======== DATASET EXTRACT ========

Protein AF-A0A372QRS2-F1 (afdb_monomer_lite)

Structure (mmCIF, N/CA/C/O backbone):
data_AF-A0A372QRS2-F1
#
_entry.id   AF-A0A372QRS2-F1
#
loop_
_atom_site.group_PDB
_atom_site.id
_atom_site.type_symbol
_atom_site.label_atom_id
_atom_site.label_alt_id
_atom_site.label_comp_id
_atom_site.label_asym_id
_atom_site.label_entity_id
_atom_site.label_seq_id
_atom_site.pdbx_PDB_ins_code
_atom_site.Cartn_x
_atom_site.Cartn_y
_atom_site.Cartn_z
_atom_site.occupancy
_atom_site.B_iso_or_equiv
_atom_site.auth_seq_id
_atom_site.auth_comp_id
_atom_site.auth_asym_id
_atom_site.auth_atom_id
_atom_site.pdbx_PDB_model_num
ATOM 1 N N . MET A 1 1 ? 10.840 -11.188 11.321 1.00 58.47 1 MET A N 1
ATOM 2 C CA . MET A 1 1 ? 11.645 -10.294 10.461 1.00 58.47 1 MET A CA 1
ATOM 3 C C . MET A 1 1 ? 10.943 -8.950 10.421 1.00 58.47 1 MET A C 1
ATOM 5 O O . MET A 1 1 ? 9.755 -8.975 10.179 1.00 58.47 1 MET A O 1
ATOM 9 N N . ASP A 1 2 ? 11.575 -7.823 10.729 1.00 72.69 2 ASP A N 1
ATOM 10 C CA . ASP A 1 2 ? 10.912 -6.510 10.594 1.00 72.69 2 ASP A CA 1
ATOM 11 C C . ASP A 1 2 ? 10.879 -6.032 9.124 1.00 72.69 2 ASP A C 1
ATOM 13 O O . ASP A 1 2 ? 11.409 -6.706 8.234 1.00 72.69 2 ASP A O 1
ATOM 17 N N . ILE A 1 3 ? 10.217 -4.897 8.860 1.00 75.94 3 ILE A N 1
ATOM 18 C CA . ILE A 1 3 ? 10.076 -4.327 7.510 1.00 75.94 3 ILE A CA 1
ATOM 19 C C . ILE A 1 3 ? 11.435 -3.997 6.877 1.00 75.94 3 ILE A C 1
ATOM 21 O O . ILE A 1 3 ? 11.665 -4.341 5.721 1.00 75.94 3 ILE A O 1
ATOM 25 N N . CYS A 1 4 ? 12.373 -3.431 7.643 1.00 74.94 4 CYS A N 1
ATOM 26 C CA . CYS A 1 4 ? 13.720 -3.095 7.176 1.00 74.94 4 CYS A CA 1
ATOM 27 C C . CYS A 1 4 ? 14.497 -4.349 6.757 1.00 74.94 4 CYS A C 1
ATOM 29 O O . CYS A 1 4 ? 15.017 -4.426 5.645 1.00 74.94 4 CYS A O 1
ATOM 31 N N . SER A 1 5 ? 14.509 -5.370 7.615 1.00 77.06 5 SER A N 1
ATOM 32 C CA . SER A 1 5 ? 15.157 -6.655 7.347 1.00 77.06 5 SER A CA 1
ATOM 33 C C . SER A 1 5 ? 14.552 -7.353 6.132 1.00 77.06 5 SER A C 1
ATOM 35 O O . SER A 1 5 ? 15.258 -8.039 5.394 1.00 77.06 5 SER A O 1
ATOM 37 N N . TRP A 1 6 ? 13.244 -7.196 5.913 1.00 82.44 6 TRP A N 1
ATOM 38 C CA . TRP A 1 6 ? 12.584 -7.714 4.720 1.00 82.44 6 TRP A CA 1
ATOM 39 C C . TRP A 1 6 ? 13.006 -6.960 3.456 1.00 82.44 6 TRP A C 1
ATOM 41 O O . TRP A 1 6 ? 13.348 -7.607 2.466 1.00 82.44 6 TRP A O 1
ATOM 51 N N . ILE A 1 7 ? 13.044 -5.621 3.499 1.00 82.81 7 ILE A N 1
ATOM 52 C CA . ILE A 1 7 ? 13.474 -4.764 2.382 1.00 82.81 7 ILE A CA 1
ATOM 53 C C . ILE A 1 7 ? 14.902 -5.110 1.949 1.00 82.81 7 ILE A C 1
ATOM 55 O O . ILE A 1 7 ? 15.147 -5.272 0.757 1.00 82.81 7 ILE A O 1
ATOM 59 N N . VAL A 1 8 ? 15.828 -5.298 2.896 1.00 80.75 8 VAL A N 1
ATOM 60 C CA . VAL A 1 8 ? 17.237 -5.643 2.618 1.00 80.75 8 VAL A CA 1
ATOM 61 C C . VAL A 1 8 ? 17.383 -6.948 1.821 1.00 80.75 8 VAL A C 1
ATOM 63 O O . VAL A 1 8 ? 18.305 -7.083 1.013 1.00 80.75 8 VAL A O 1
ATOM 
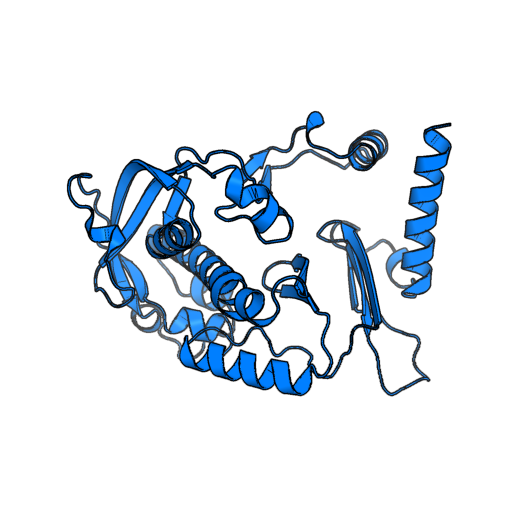66 N N . LYS A 1 9 ? 16.447 -7.892 1.981 1.00 82.94 9 LYS A N 1
ATOM 67 C CA . LYS A 1 9 ? 16.423 -9.137 1.198 1.00 82.94 9 LYS A CA 1
ATOM 68 C C . LYS A 1 9 ? 15.907 -8.947 -0.227 1.00 82.94 9 LYS A C 1
ATOM 70 O O . LYS A 1 9 ? 16.219 -9.769 -1.087 1.00 82.94 9 LYS A O 1
ATOM 75 N N . GLN A 1 10 ? 15.147 -7.887 -0.498 1.00 87.25 10 GLN A N 1
ATOM 76 C CA . GLN A 1 10 ? 14.579 -7.638 -1.821 1.00 87.25 10 GLN A CA 1
ATOM 77 C C . GLN A 1 10 ? 15.643 -7.145 -2.813 1.00 87.25 10 GLN A C 1
ATOM 79 O O . GLN A 1 10 ? 16.666 -6.565 -2.439 1.00 87.25 10 GLN A O 1
ATOM 84 N N . LYS A 1 11 ? 15.380 -7.357 -4.107 1.00 89.00 11 LYS A N 1
ATOM 85 C CA . LYS A 1 11 ? 16.169 -6.755 -5.186 1.00 89.00 11 LYS A CA 1
ATOM 86 C C . LYS A 1 11 ? 15.663 -5.350 -5.485 1.00 89.00 11 LYS A C 1
ATOM 88 O O . LYS A 1 11 ? 14.461 -5.148 -5.640 1.00 89.00 11 LYS A O 1
ATOM 93 N N . VAL A 1 12 ? 16.586 -4.402 -5.577 1.00 88.81 12 VAL A N 1
ATOM 94 C CA . VAL A 1 12 ? 16.329 -2.993 -5.891 1.00 88.81 12 VAL A CA 1
ATOM 95 C C . VAL A 1 12 ? 17.008 -2.607 -7.205 1.00 88.81 12 VAL A C 1
ATOM 97 O O . VAL A 1 12 ? 17.966 -3.273 -7.608 1.00 88.81 12 VAL A O 1
ATOM 100 N N . PRO A 1 13 ? 16.536 -1.549 -7.885 1.00 89.94 13 PRO A N 1
ATOM 101 C CA . PRO A 1 13 ? 17.192 -1.014 -9.074 1.00 89.94 13 PRO A CA 1
ATOM 102 C C . PRO A 1 13 ? 18.637 -0.587 -8.786 1.00 89.94 13 PRO A C 1
ATOM 104 O O . PRO A 1 13 ? 18.875 0.207 -7.879 1.00 89.94 13 PRO A O 1
ATOM 107 N N . ILE A 1 14 ? 19.581 -1.069 -9.599 1.00 85.44 14 ILE A N 1
ATOM 108 C CA . ILE A 1 14 ? 20.998 -0.659 -9.555 1.00 85.44 14 ILE A CA 1
ATOM 109 C C . ILE A 1 14 ? 21.424 0.222 -10.725 1.00 85.44 14 ILE A C 1
ATOM 111 O O . ILE A 1 14 ? 22.411 0.947 -10.614 1.00 85.44 14 ILE A O 1
ATOM 115 N N . GLY A 1 15 ? 20.727 0.151 -11.860 1.00 84.12 15 GLY A N 1
ATOM 116 C CA . GLY A 1 15 ? 21.125 0.895 -13.048 1.00 84.12 15 GLY A CA 1
ATOM 117 C C . GLY A 1 15 ? 20.578 0.327 -14.350 1.00 84.12 15 GLY A C 1
ATOM 118 O O . GLY A 1 15 ? 19.572 -0.382 -14.372 1.00 84.12 15 GLY A O 1
ATOM 119 N N . SER A 1 16 ? 21.261 0.665 -15.447 1.00 87.56 16 SER A N 1
ATOM 120 C CA . SER A 1 16 ? 20.909 0.252 -16.816 1.00 87.56 16 SER A CA 1
ATOM 121 C C . SER A 1 16 ? 19.497 0.664 -17.251 1.00 87.56 16 SER A C 1
ATOM 123 O O . SER A 1 16 ? 18.829 -0.056 -17.992 1.00 87.56 16 SER A O 1
ATOM 125 N N . PHE A 1 17 ? 19.045 1.839 -16.804 1.00 89.56 17 PHE A N 1
ATOM 126 C CA . PHE A 1 17 ? 17.716 2.358 -17.116 1.00 89.56 17 PHE A CA 1
ATOM 127 C C . PHE A 1 17 ? 17.525 2.554 -18.621 1.00 89.56 17 PHE A C 1
ATOM 129 O O . PHE A 1 17 ? 18.214 3.364 -19.247 1.00 89.56 17 PHE A O 1
ATOM 136 N N . ARG A 1 18 ? 16.560 1.837 -19.200 1.00 90.69 18 ARG A N 1
ATOM 137 C CA . ARG A 1 18 ? 16.221 1.946 -20.622 1.00 90.69 18 ARG A CA 1
ATOM 138 C C . ARG A 1 18 ? 14.718 1.918 -20.849 1.00 90.69 18 ARG A C 1
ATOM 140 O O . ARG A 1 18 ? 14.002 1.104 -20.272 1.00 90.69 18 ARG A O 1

========

EXERCISE - Give again, word for word, the lines of the listing, starting at its first line and ending with the line containing "ATOM 38 C CA".

OUTPUT OF THE TASK -
Protein AF-A0A372QRS2-F1 (afdb_monomer_lite)

Structure (mmCIF, N/CA/C/O backbone):
data_AF-A0A372QRS2-F1
#
_entry.id   AF-A0A372QRS2-F1
#
loop_
_atom_site.group_PDB
_atom_site.id
_atom_site.type_symbol
_atom_site.label_atom_id
_atom_site.label_alt_id
_atom_site.label_comp_id
_atom_site.label_asym_id
_atom_site.label_entity_id
_atom_site.label_seq_id
_atom_site.pdbx_PDB_ins_code
_atom_site.Cartn_x
_atom_site.Cartn_y
_atom_site.Cartn_z
_atom_site.occupancy
_atom_site.B_iso_or_equiv
_atom_site.auth_seq_id
_atom_site.auth_comp_id
_atom_site.auth_asym_id
_atom_site.auth_atom_id
_atom_site.pdbx_PDB_model_num
ATOM 1 N N . MET A 1 1 ? 10.840 -11.188 11.321 1.00 58.47 1 MET A N 1
ATOM 2 C CA . MET A 1 1 ? 11.645 -10.294 10.461 1.00 58.47 1 MET A CA 1
ATOM 3 C C . MET A 1 1 ? 10.943 -8.950 10.421 1.00 58.47 1 MET A C 1
ATOM 5 O O . MET A 1 1 ? 9.755 -8.975 10.179 1.00 58.47 1 MET A O 1
ATOM 9 N N . ASP A 1 2 ? 11.575 -7.823 10.729 1.00 72.69 2 ASP A N 1
ATOM 10 C CA . ASP A 1 2 ? 10.912 -6.510 10.594 1.00 72.69 2 ASP A CA 1
ATOM 11 C C . ASP A 1 2 ? 10.879 -6.032 9.124 1.00 72.69 2 ASP A C 1
ATOM 13 O O . ASP A 1 2 ? 11.409 -6.706 8.234 1.00 72.69 2 ASP A O 1
ATOM 17 N N . ILE A 1 3 ? 10.217 -4.897 8.860 1.00 75.94 3 ILE A N 1
ATOM 18 C CA . ILE A 1 3 ? 10.076 -4.327 7.510 1.00 75.94 3 ILE A CA 1
ATOM 19 C C . ILE A 1 3 ? 11.435 -3.997 6.877 1.00 75.94 3 ILE A C 1
ATOM 21 O O . ILE A 1 3 ? 11.665 -4.341 5.721 1.00 75.94 3 ILE A O 1
ATOM 25 N N . CYS A 1 4 ? 12.373 -3.431 7.643 1.00 74.94 4 CYS A N 1
ATOM 26 C CA . CYS A 1 4 ? 13.720 -3.095 7.176 1.00 74.94 4 CYS A CA 1
ATOM 27 C C . CYS A 1 4 ? 14.497 -4.349 6.757 1.00 74.94 4 CYS A C 1
ATOM 29 O O . CYS A 1 4 ? 15.017 -4.426 5.645 1.00 74.94 4 CYS A O 1
ATOM 31 N N . SER A 1 5 ? 14.509 -5.370 7.615 1.00 77.06 5 SER A N 1
ATOM 32 C CA . SER A 1 5 ? 15.157 -6.655 7.347 1.00 77.06 5 SER A CA 1
ATOM 33 C C . SER A 1 5 ? 14.552 -7.353 6.132 1.00 77.06 5 SER A C 1
ATOM 35 O O . SER A 1 5 ? 15.258 -8.039 5.394 1.00 77.06 5 SER A O 1
ATOM 37 N N . TRP A 1 6 ? 13.244 -7.196 5.913 1.00 82.44 6 TRP A N 1
ATOM 38 C CA . TRP A 1 6 ? 12.584 -7.714 4.720 1.00 82.44 6 TRP A CA 1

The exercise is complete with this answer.